Diane a quarante-huit ans, de beaux et grands enfants, une maison, un mari, un travail. Et voilà qu’un jour le mari dit que c’est fini. Sans préambule il part, pour une autre, une plus jeune. Pour Diane, c’est la fin du monde, la fin de son monde et le début d’une remise en question.
Marie-Renée Lavoie décide de faire de ce séisme une comédie. La douleur de Diane est bien là, très présente et émouvante. Mais ce qui l’emporte c’est l’humour des situations qui passe par une langue française hyper dynamique qui vue d’ici est quasi réinventée : le québécois.
Ce qu’on lit, c’est bien sûr la descente de Diane mais surtout ses efforts pour ne pas sombrer. Elle est portée par son amie Claudine qui quelques mois avant a elle aussi vu son mari partir. Claudine porte Diane à bout de bras, lui tient la tête hors de l’eau. Il faut que Diane ne se regarde plus comme cette femme plate (à savoir sans relief ni saveur) qu’elle croit être et avoir toujours été.
Elle pense que son mari est parti par sa faute, alors qu’il est parti parce que c’est la vie. Presque cinquantenaire, elle découvre que le mariage n’est qu’illusion et que le rêve est fini.
On s’est aimés comme personne, évidemment. On s’est mariés pour toujours, comme tout le monde.
Claudine décide de lui faire comprendre qu’il n’est pourtant pas impossible de rêver encore. Pour ça, elle mise sur le frenchage, le flirt qui doit redonner à Diane l’envie de plaire, d’aller vers l’autre, d’être celle qu’elle est et non plus celle qu’elle a été. Sa cible, ce sera Ji-Pi qui travaille avec elle. Non pas pour le séduire, mais pour qu’elle comprenne qu’elle est toujours digne d’attention.
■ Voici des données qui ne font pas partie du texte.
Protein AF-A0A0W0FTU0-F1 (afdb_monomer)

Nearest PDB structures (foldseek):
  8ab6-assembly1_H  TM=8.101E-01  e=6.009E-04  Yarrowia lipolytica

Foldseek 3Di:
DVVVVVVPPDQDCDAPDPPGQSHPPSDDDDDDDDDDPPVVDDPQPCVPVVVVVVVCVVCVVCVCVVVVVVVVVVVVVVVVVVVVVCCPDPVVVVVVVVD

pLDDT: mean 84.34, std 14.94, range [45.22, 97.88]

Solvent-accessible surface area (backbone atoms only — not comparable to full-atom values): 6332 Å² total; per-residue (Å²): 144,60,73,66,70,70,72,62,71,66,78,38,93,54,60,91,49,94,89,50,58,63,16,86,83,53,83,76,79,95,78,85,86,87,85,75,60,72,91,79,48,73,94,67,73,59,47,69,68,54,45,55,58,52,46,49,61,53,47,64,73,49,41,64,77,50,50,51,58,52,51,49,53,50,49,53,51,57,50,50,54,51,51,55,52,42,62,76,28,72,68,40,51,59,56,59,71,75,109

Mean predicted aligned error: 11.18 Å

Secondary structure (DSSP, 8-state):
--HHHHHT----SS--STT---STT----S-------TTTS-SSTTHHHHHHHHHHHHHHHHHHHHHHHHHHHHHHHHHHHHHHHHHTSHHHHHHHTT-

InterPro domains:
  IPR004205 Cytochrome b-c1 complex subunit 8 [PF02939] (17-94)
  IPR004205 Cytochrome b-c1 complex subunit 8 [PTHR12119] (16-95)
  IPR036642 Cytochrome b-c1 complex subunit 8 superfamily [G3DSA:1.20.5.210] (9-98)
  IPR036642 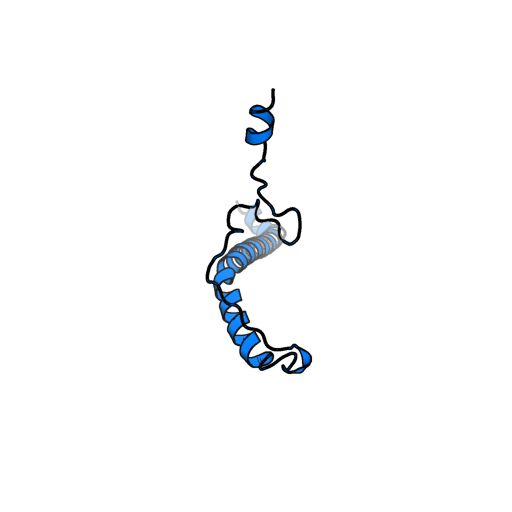Cytochrome b-c1 complex subunit 8 superfamily [SSF81508] (14-96)

Organism: Moniliophthora roreri (NCBI:txid221103)

Sequence (99 aa):
MVIEHVLNAEISWQSQWWGDNSAPGAKQKRVYSYTISPVQAKAAPNMIRSYLFNFYRRISGEAVFFVLPFAFGYGVYTWGNKEYAYVNSKAAHAHGEHH

Radius of gyration: 31.05 Å; Cα contacts (8 Å, |Δi|>4): 26; chains: 1; bounding box: 48×59×82 Å

Structure (mmCIF, N/CA/C/O backbone):
data_AF-A0A0W0FTU0-F1
#
_entry.id   AF-A0A0W0FTU0-F1
#
loop_
_atom_site.group_PDB
_atom_site.id
_atom_site.type_symbol
_atom_site.label_atom_id
_atom_site.label_alt_id
_atom_site.label_comp_id
_atom_site.label_asym_id
_atom_site.label_entity_id
_atom_site.label_seq_id
_atom_site.pdbx_PDB_ins_code
_atom_site.Cartn_x
_atom_site.Cartn_y
_atom_site.Cartn_z
_atom_site.occupancy
_atom_site.B_iso_or_equiv
_atom_site.auth_seq_id
_at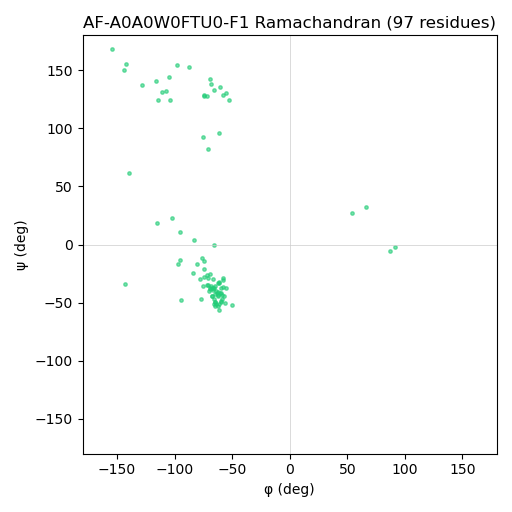om_site.auth_comp_id
_atom_site.auth_asym_id
_atom_site.auth_atom_id
_atom_site.pdbx_PDB_model_num
ATOM 1 N N . MET A 1 1 ? -6.376 45.730 31.174 1.00 49.84 1 MET A N 1
ATOM 2 C CA . MET A 1 1 ? -5.297 44.780 30.824 1.00 49.84 1 MET A CA 1
ATOM 3 C C . MET A 1 1 ? -5.575 43.396 31.435 1.00 49.84 1 MET A C 1
ATOM 5 O O . MET A 1 1 ? -4.775 42.876 32.187 1.00 49.84 1 MET A O 1
ATOM 9 N N . VAL A 1 2 ? -6.753 42.821 31.180 1.00 51.16 2 VAL A N 1
ATOM 10 C CA . VAL A 1 2 ? -7.139 41.452 31.620 1.00 51.16 2 VAL A CA 1
ATOM 11 C C . VAL A 1 2 ? -7.987 40.811 30.516 1.00 51.16 2 VAL A C 1
ATOM 13 O O . VAL A 1 2 ? -7.846 39.634 30.217 1.00 51.16 2 VAL A O 1
ATOM 16 N N . ILE A 1 3 ? -8.781 41.634 29.824 1.00 52.16 3 ILE A N 1
ATOM 17 C CA . ILE A 1 3 ? -9.631 41.238 28.694 1.00 52.16 3 ILE A CA 1
ATOM 18 C C . ILE A 1 3 ? -8.819 40.706 27.494 1.00 52.16 3 ILE A C 1
ATOM 20 O O . ILE A 1 3 ? -9.259 39.765 26.844 1.00 52.16 3 ILE A O 1
ATOM 24 N N . GLU A 1 4 ? -7.608 41.215 27.240 1.00 50.09 4 GLU A N 1
ATOM 25 C CA . GLU A 1 4 ? -6.773 40.723 26.127 1.00 50.09 4 GLU A CA 1
ATOM 26 C C . GLU A 1 4 ? -6.184 39.324 26.368 1.00 50.09 4 GLU A C 1
ATOM 28 O O . GLU A 1 4 ? -5.968 38.581 25.418 1.00 50.09 4 GLU A O 1
ATOM 33 N N . HIS A 1 5 ? -5.991 38.906 27.625 1.00 46.66 5 HIS A N 1
ATOM 34 C CA . HIS A 1 5 ? -5.431 37.580 27.924 1.00 46.66 5 HIS A CA 1
ATOM 35 C C . HIS A 1 5 ? -6.445 36.444 27.694 1.00 46.66 5 HIS A C 1
ATOM 37 O O . HIS A 1 5 ? -6.061 35.301 27.482 1.00 46.66 5 HIS A O 1
ATOM 43 N N . VAL A 1 6 ? -7.746 36.762 27.701 1.00 53.81 6 VAL A N 1
ATOM 44 C CA . VAL A 1 6 ? -8.838 35.810 27.427 1.00 53.81 6 VAL A CA 1
ATOM 45 C C . VAL A 1 6 ? -9.082 35.651 25.919 1.00 53.81 6 VAL A C 1
ATOM 47 O O . VAL A 1 6 ? -9.559 34.607 25.482 1.00 53.81 6 VAL A O 1
ATOM 50 N N . LEU A 1 7 ? -8.719 36.654 25.111 1.00 53.50 7 LEU A N 1
ATOM 51 C CA . LEU A 1 7 ? -8.874 36.628 23.651 1.00 53.50 7 LEU A CA 1
ATOM 52 C C . LEU A 1 7 ? -7.761 35.841 22.931 1.00 53.50 7 LEU A C 1
ATOM 54 O O . LEU A 1 7 ? -7.968 35.426 21.796 1.00 53.50 7 LEU A O 1
ATOM 58 N N . ASN A 1 8 ? -6.633 35.575 23.604 1.00 48.41 8 ASN A N 1
ATOM 59 C CA . ASN A 1 8 ? -5.462 34.864 23.064 1.00 48.41 8 ASN A CA 1
ATOM 60 C C . ASN A 1 8 ? -5.352 33.395 23.519 1.00 48.41 8 ASN A C 1
ATOM 62 O O . ASN A 1 8 ? -4.263 32.825 23.506 1.00 48.41 8 ASN A O 1
ATOM 66 N N . ALA A 1 9 ? -6.449 32.747 23.925 1.00 59.03 9 ALA A N 1
ATOM 67 C CA . ALA A 1 9 ? -6.475 31.284 23.961 1.00 59.03 9 ALA A CA 1
ATOM 68 C C . ALA A 1 9 ? -6.493 30.789 22.505 1.00 59.03 9 ALA A C 1
ATOM 70 O O . ALA A 1 9 ? -7.553 30.576 21.918 1.00 59.03 9 ALA A O 1
ATOM 71 N N . GLU A 1 10 ? -5.311 30.741 21.895 1.00 61.25 10 GLU A N 1
ATOM 72 C CA . GLU A 1 10 ? -5.130 30.456 20.480 1.00 61.25 10 GLU 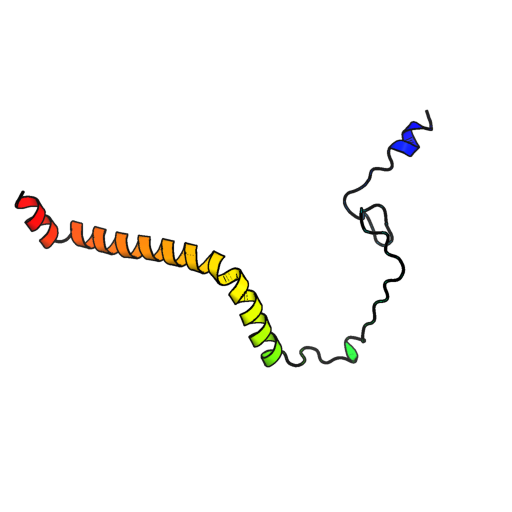A CA 1
ATOM 73 C C . GLU A 1 10 ? -5.795 29.127 20.119 1.00 61.25 10 GLU A C 1
ATOM 75 O O . GLU A 1 10 ? -5.593 28.107 20.780 1.00 61.25 10 GLU A O 1
ATOM 80 N N . ILE A 1 11 ? -6.599 29.136 19.054 1.00 63.09 11 ILE A N 1
ATOM 81 C CA . ILE A 1 11 ? -7.033 27.909 18.391 1.00 63.09 11 ILE A CA 1
ATOM 82 C C . ILE A 1 11 ? -5.757 27.240 17.885 1.00 63.09 11 ILE A C 1
ATOM 84 O O . ILE A 1 11 ? -5.238 27.584 16.822 1.00 63.09 11 ILE A O 1
ATOM 88 N N . SER A 1 12 ? -5.223 26.299 18.655 1.00 67.88 12 SER A N 1
ATOM 89 C CA . SER A 1 12 ? -4.144 25.457 18.181 1.00 67.88 12 SER A CA 1
ATOM 90 C C . SER A 1 12 ? -4.736 24.497 17.157 1.00 67.88 12 SER A C 1
ATOM 92 O O . SER A 1 12 ? -5.707 23.784 17.407 1.00 67.88 12 SER A O 1
ATOM 94 N N . TRP A 1 13 ? -4.139 24.440 15.971 1.00 79.06 13 TRP A N 1
ATOM 95 C CA . TRP A 1 13 ? -4.542 23.490 14.927 1.00 79.06 13 TRP A CA 1
ATOM 96 C C . TRP A 1 13 ? -4.276 22.020 15.309 1.00 79.06 13 TRP A C 1
ATOM 98 O O . TRP A 1 13 ? -4.538 21.119 14.517 1.00 79.06 13 TRP A O 1
ATOM 108 N N . GLN A 1 14 ? -3.726 21.771 16.502 1.00 76.06 14 GLN A N 1
ATOM 109 C CA . GLN A 1 14 ? -3.300 20.470 17.007 1.00 76.06 14 GLN A CA 1
ATOM 110 C C . GLN A 1 14 ? -3.578 20.370 18.512 1.00 76.06 14 GLN A C 1
ATOM 112 O O . GLN A 1 14 ? -3.523 21.375 19.223 1.00 76.06 14 GLN A O 1
ATOM 117 N N . SER A 1 15 ? -3.841 19.155 19.002 1.00 79.19 15 SER A N 1
ATOM 118 C CA . SER A 1 15 ? -3.923 18.866 20.438 1.00 79.19 15 SER A CA 1
ATOM 119 C C . SER A 1 15 ? -2.518 18.849 21.037 1.00 79.19 15 SER A C 1
ATOM 121 O O . SER A 1 15 ? -1.655 18.130 20.532 1.00 79.19 15 SER A O 1
ATOM 123 N N . GLN A 1 16 ? -2.281 19.592 22.116 1.00 81.81 16 GLN A N 1
ATOM 124 C CA . GLN A 1 16 ? -0.962 19.640 22.760 1.00 81.81 16 GLN A CA 1
ATOM 125 C C . GLN A 1 16 ? -0.687 18.404 23.633 1.00 81.81 16 GLN A C 1
ATOM 127 O O . GLN A 1 16 ? 0.463 17.996 23.791 1.00 81.81 16 GLN A O 1
ATOM 132 N N . TRP A 1 17 ? -1.735 17.799 24.203 1.00 85.06 17 TRP A N 1
ATOM 133 C CA . TRP A 1 17 ? -1.616 16.673 25.131 1.00 85.06 17 TRP A CA 1
ATOM 134 C C . TRP A 1 17 ? -2.871 15.792 25.152 1.00 85.06 17 TRP A C 1
ATOM 136 O O . TRP A 1 17 ? -3.932 16.167 24.650 1.00 85.06 17 TRP A O 1
ATOM 146 N N . TRP A 1 18 ? -2.771 14.619 25.778 1.00 84.75 18 TRP A N 1
ATOM 147 C CA . TRP A 1 18 ? -3.933 13.778 26.060 1.00 84.75 18 TRP A CA 1
ATOM 148 C C . TRP A 1 18 ? -4.967 14.533 26.903 1.00 84.75 18 TRP A C 1
ATOM 150 O O . TRP A 1 18 ? -4.643 15.080 27.955 1.00 84.75 18 TRP A O 1
ATOM 160 N N . GLY A 1 19 ? -6.223 14.533 26.453 1.00 82.75 19 GLY A N 1
ATOM 161 C CA . GLY A 1 19 ? -7.328 15.224 27.126 1.00 82.75 19 GLY A CA 1
ATOM 162 C C . GLY A 1 19 ? -7.505 16.691 26.721 1.00 82.75 19 GLY A C 1
ATOM 163 O O . GLY A 1 19 ? -8.499 17.305 27.112 1.00 82.75 19 GLY A O 1
ATOM 164 N N . ASP A 1 20 ? -6.602 17.237 25.906 1.00 83.44 20 ASP A N 1
ATOM 165 C CA . ASP A 1 20 ? -6.768 18.563 25.325 1.00 83.44 20 ASP A CA 1
ATOM 166 C C . ASP A 1 20 ? -7.809 18.540 24.190 1.00 83.44 20 ASP A C 1
ATOM 168 O O . ASP A 1 20 ? -7.736 17.728 23.268 1.00 83.44 20 ASP A O 1
ATOM 172 N N . ASN A 1 21 ? -8.789 19.443 24.270 1.00 78.81 21 ASN A N 1
ATOM 173 C CA . ASN A 1 21 ? -9.860 19.608 23.282 1.00 78.81 21 ASN A CA 1
ATOM 174 C C . ASN A 1 21 ? -9.793 20.972 22.569 1.00 78.81 21 ASN A C 1
ATOM 176 O O . ASN A 1 21 ? -10.802 21.427 22.023 1.00 78.81 21 ASN A O 1
ATOM 180 N N . SER A 1 22 ? -8.637 21.639 22.625 1.00 75.88 22 SER A N 1
ATOM 181 C CA . SER A 1 22 ? -8.340 22.906 21.944 1.00 75.88 22 SER A CA 1
ATOM 182 C C . SER A 1 22 ? -8.428 22.798 20.417 1.00 75.88 22 SER A C 1
ATOM 184 O O . SER A 1 22 ? -8.878 23.735 19.758 1.00 75.88 22 SER A O 1
ATOM 186 N N . ALA A 1 23 ? -8.071 21.634 19.860 1.00 78.56 23 ALA A N 1
ATOM 187 C CA . ALA A 1 23 ? -8.058 21.401 18.425 1.00 78.56 23 ALA A CA 1
ATOM 188 C C . ALA A 1 23 ? -9.473 21.394 17.811 1.00 78.56 23 ALA A C 1
ATOM 190 O O . ALA A 1 23 ? -10.391 20.748 18.344 1.00 78.56 23 ALA A O 1
ATOM 191 N N . PRO A 1 24 ? -9.662 22.027 16.637 1.00 76.62 24 PRO A N 1
ATOM 192 C CA . PRO A 1 24 ? -10.890 21.894 15.863 1.00 76.62 24 PRO A CA 1
ATOM 193 C C . PRO A 1 24 ? -11.231 20.414 15.614 1.00 76.62 24 PRO A C 1
ATOM 195 O O . PRO A 1 24 ? -10.421 19.658 15.089 1.00 76.62 24 PRO A O 1
ATOM 198 N N . GLY A 1 25 ? -12.435 19.983 16.006 1.00 75.25 25 GLY A N 1
ATOM 199 C CA . GLY A 1 25 ? -12.899 18.594 15.839 1.00 75.25 25 GLY A CA 1
ATOM 200 C C . GLY A 1 25 ? -12.627 17.643 17.015 1.00 75.25 25 GLY A C 1
ATOM 201 O O . GLY A 1 25 ? -13.084 16.500 16.976 1.00 75.25 25 GLY A O 1
ATOM 202 N N . ALA A 1 26 ? -11.969 18.101 18.088 1.00 80.81 26 ALA A N 1
ATOM 203 C CA . ALA A 1 26 ? -11.730 17.283 19.284 1.00 80.81 26 ALA A CA 1
ATOM 204 C C . ALA A 1 26 ? -13.005 17.020 20.114 1.00 80.81 26 ALA A C 1
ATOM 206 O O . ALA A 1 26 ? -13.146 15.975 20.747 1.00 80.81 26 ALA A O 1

Le flirt c’est bon pour l’ego, c’est bon pour la vie :
c’est inoffensif comme une tasse d’eau chaude au citron, mais ça fait du bien.
Marie-Renée Lavoie passe au karcher tous les poncifs sur les femmes, le divorce, la famille, le regard des autres. Diane sait tout ce qu’il faut savoir sur la fidélité des hommes, le féminisme et le discours ambiant mais rien n’y fait. Elle souffre et ne s’en sort pas. Alors elle casse les meubles (scènes réjouissantes) et court pieds nus (en « pieds de bas« ) au boulot.
Les deux pieds dans la bouse de ma vie qui s’effritait comme une gaufrette, je me suis laissé avaler.
Quand elle comprend que son mari ne l’aime plus, elle en veut à la société et au mariage de lui avoir fait croire pendant vingt-cinq ans au mirage. Et elle s’en veut d’y avoir cru.
La Terre compte plus d’enfants nés avec un sixième doigt de main ou de pied que de couples qui ont vécu véritablement heureux, ensemble, toute leur vie. Cette excroissance est présentée par la science comme une « anomalie exceptionnelle » alors que le mariage est encore une institution pilier de notre société.
Autopsie d’une femme plate est un roman plein d’énergie qui raconte comment Diane a survivé à la rupture (cf. Gloria Gaynor…). Marie-Renée Lavoie mise sur l’humour et sur la langue pour nous rendre crédible cette femme qui n’est pas une battante, juste une femme comme les autres.
Quand le mari de mon amie Claudine l’a quittée pour une de ses étudiantes, ce n’était pas ce qu’elle croyait non plus : « C’est une fille brillante, elle a lu tout Heidegger ! » Pas sa faute, au beau Philippe, Heidegger avait éjaculé dans le cerveau bien ferme d’une de ses étudiantes, et ça lui avait conféré une aura irrésistible. Qui est Heidegger ? On s’en fout. Et Claudine s’en contre-torche tellement d’Heidegger, qu’elle a mis la main sur une collection de ses ouvrages pour allumer ses feux de foyer et tapisser le fond de la litière de ses chats. Avec le temps, l’image de la nénette au cerveau farci de phénoménologie heideggerienne s’est agglomérée à celle des boulettes de caca. On fait ce qu’on peut pour se faire du bien.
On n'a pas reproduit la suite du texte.